Журнал "Вокруг Света" №2 за 1998 год - страница 46
Москва
Рассказ: Качкар и Раджаб
Без сожаления прощался я с Чарджоу. Еще не наступил май, а в пыльных безлюдных улицах, где не на чем глазу задержаться, уже плавился зной. И очень хотелось верить, что там, куда я спешил попасть, — в Хивинском оазисе — слово-то какое: «оазис!» — все будет выглядеть совсем иначе: и яркая майская зелень, и прохлада арыков, и неповторимое очарование восточной старины...

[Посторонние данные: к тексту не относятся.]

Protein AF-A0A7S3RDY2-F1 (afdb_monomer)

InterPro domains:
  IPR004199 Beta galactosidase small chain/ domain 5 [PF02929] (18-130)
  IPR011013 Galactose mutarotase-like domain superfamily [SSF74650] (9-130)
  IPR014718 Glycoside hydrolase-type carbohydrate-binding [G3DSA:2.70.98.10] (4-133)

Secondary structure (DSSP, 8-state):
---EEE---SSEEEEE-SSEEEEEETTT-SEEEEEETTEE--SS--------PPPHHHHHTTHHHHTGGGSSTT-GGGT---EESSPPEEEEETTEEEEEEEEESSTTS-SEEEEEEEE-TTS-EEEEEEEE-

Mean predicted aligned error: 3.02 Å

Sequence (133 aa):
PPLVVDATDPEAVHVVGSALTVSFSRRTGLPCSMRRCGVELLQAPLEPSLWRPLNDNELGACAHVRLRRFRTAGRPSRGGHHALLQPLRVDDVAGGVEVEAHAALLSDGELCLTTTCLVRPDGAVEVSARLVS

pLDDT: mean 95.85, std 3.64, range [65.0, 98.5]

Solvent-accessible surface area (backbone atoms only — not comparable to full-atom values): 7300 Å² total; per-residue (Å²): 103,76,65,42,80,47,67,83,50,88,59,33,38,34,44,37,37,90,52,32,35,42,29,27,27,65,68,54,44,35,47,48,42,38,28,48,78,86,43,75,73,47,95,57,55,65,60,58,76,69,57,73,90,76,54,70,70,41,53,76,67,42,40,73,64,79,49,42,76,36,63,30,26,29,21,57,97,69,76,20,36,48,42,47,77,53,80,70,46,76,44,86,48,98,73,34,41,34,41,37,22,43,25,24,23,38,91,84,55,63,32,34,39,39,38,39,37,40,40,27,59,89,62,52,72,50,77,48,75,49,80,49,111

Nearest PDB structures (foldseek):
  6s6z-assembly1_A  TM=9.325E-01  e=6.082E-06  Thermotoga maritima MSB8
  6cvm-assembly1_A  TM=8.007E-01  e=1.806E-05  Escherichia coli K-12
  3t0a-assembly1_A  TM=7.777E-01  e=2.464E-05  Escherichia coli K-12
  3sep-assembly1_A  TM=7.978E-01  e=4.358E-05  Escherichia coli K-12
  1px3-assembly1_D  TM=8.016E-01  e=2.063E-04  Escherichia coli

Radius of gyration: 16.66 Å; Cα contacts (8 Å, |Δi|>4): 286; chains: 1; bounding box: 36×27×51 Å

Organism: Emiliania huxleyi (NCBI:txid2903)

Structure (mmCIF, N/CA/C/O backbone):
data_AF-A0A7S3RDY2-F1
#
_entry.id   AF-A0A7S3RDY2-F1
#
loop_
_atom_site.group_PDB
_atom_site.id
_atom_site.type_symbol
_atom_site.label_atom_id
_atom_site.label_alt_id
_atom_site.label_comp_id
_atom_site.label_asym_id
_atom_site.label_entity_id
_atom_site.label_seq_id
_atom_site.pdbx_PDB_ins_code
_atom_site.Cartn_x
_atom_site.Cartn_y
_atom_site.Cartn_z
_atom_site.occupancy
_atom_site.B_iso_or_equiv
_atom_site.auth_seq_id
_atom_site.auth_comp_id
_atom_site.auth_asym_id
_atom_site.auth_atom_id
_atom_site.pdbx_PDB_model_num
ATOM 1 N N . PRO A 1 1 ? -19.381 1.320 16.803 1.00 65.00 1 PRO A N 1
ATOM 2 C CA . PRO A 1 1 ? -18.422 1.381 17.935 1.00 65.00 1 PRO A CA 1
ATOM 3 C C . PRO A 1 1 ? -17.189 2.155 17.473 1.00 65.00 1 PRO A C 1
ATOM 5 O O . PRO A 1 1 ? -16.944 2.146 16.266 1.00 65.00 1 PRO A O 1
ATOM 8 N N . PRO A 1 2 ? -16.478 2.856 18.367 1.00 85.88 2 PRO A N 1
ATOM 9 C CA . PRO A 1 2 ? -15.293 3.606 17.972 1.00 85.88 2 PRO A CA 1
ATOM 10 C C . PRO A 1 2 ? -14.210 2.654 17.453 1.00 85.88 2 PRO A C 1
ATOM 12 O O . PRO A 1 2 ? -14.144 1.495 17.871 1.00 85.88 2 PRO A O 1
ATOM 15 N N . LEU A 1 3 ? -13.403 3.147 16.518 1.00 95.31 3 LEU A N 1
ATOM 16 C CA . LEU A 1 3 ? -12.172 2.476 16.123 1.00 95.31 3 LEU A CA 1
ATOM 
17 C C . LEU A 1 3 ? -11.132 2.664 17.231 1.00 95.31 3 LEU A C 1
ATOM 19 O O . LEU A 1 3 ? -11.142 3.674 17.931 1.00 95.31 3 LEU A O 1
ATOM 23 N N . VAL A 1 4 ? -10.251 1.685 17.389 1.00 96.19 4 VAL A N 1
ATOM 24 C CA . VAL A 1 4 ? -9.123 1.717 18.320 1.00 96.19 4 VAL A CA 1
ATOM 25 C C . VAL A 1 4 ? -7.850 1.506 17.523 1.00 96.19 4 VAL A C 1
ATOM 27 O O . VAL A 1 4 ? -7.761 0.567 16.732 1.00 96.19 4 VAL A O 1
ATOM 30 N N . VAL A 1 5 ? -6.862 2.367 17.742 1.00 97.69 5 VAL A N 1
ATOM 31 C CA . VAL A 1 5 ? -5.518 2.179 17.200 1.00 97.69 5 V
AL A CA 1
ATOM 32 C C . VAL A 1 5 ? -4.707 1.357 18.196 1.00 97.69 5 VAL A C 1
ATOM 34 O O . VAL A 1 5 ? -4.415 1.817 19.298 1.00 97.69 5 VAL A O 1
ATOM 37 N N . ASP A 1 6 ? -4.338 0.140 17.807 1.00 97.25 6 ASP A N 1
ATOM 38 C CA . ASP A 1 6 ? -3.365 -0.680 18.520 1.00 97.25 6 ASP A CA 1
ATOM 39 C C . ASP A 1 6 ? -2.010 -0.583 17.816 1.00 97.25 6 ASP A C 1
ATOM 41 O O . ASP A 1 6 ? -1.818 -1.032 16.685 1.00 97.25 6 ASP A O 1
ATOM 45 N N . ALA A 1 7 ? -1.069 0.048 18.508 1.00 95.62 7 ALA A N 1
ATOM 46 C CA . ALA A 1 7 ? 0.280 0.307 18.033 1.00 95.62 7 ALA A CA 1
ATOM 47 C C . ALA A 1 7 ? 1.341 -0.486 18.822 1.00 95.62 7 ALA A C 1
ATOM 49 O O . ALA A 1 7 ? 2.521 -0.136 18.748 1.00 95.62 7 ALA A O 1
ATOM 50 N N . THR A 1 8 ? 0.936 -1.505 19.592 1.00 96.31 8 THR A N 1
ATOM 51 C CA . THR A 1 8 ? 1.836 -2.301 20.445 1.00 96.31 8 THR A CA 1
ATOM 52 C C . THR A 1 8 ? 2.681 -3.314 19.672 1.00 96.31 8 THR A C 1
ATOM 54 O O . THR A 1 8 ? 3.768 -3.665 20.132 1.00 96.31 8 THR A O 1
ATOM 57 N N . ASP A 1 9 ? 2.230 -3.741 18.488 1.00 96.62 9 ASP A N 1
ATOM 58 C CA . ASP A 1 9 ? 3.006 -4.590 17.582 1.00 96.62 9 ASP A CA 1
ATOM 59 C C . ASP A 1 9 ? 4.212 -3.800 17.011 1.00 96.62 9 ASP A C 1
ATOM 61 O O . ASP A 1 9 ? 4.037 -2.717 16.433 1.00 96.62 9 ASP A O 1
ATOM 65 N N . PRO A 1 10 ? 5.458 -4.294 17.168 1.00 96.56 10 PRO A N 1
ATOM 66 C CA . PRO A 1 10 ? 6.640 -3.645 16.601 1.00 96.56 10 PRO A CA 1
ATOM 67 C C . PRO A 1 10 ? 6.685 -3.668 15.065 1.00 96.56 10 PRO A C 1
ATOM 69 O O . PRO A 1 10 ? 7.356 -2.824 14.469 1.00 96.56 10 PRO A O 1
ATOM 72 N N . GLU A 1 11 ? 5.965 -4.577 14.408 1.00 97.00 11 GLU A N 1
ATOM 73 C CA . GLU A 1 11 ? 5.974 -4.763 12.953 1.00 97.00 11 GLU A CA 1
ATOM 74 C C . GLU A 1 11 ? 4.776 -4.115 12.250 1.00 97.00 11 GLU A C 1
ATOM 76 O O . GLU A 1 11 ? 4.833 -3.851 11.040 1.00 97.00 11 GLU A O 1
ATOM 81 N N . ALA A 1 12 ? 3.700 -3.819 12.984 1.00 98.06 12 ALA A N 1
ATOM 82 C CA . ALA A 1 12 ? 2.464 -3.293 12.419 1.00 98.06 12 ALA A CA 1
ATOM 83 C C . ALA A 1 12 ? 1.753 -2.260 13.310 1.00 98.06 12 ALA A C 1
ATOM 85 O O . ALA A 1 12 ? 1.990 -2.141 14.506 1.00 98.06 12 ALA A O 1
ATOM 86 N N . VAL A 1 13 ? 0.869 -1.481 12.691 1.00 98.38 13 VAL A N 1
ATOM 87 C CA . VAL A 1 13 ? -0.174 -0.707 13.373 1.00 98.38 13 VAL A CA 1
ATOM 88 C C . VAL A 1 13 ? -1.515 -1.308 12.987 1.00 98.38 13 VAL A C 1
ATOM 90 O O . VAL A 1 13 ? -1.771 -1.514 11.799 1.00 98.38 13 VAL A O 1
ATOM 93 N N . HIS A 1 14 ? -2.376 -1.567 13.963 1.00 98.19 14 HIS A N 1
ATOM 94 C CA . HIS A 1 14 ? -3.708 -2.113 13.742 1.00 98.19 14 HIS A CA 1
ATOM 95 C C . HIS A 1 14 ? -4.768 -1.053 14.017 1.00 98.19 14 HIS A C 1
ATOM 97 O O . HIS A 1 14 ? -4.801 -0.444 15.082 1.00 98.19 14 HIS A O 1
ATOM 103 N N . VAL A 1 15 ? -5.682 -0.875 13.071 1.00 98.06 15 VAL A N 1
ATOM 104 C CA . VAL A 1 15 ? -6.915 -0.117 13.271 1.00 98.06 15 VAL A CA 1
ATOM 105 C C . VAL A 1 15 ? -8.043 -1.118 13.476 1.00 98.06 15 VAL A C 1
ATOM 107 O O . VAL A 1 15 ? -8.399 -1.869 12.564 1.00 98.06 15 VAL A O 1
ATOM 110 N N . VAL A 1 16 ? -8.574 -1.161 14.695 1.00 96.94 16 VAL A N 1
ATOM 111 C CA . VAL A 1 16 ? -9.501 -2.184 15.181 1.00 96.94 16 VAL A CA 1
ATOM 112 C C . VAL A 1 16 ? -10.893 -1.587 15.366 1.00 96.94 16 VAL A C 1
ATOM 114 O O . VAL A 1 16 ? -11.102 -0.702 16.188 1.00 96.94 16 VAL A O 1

С оказией мне повезло: в низовья Амударьи шел катер с баржей, куда меня и сосватали по знакомству. Несложно было представить, сколько новых городов и поселков увижу я по берегам великой Аму. Памятуя, какие огромные базары встречались мне некогда на берегах Волги, я не сомневался, что и здесь встречу не менее шумные торжища. Поэтому, взяв с собой из припасов всего лишь пяток пирожков с капустой, я настроился на приятное путешествие.
Забегая вперед, скажу: прошел уже не один десяток лет с тех пор, а я до мельчайших деталей помню это плавание...
На барже верховодил грузный бородатый шкипер. Манеры его были медлительны, исполнены достоинства, а долгополый бухарский халат и цветастый тюрбан на голове красочно дополняли обличье хана, каким я представлял его себе по кинофильмам.
— Качкар! — ткнул он себя в грудь кургузым, лоснящимся от жира пальцем.
Вторую половину команды звали Раджаб. Худому мосластому матросу едва исполнилось восемнадцать. За это время он успел окончить три класса начальной школы и вдоволь попасти овец, зарабатывая на пропитание большой семьи. Самой заветной мечтой его было пойти в армию. Там, говорят, научат грамоте и можно играть в футбол.
Буксирный катеришко, натужно урча, вытащил нашу баржу на стремнину и поволок за собой. Заплескалась за бортом рыжая, неуемная Аму.
Накануне в гостинице я провел дурную ночь. В номере на двоих соседом моим оказался высохший, как мумия, бухгалтер передвижного зверинца. Придя из ресторана возле полуночи, он жаждал поделиться со мной своими горестями:
— Нет, так жить не можно! — скрипуче возвещал он. — Так жить — лучше совсем не жить. Ты слушай! Удав был — сдох — списали. Волк был — сдох — списали. И ездим, и ездим. Что осталось?.. Одни убытки...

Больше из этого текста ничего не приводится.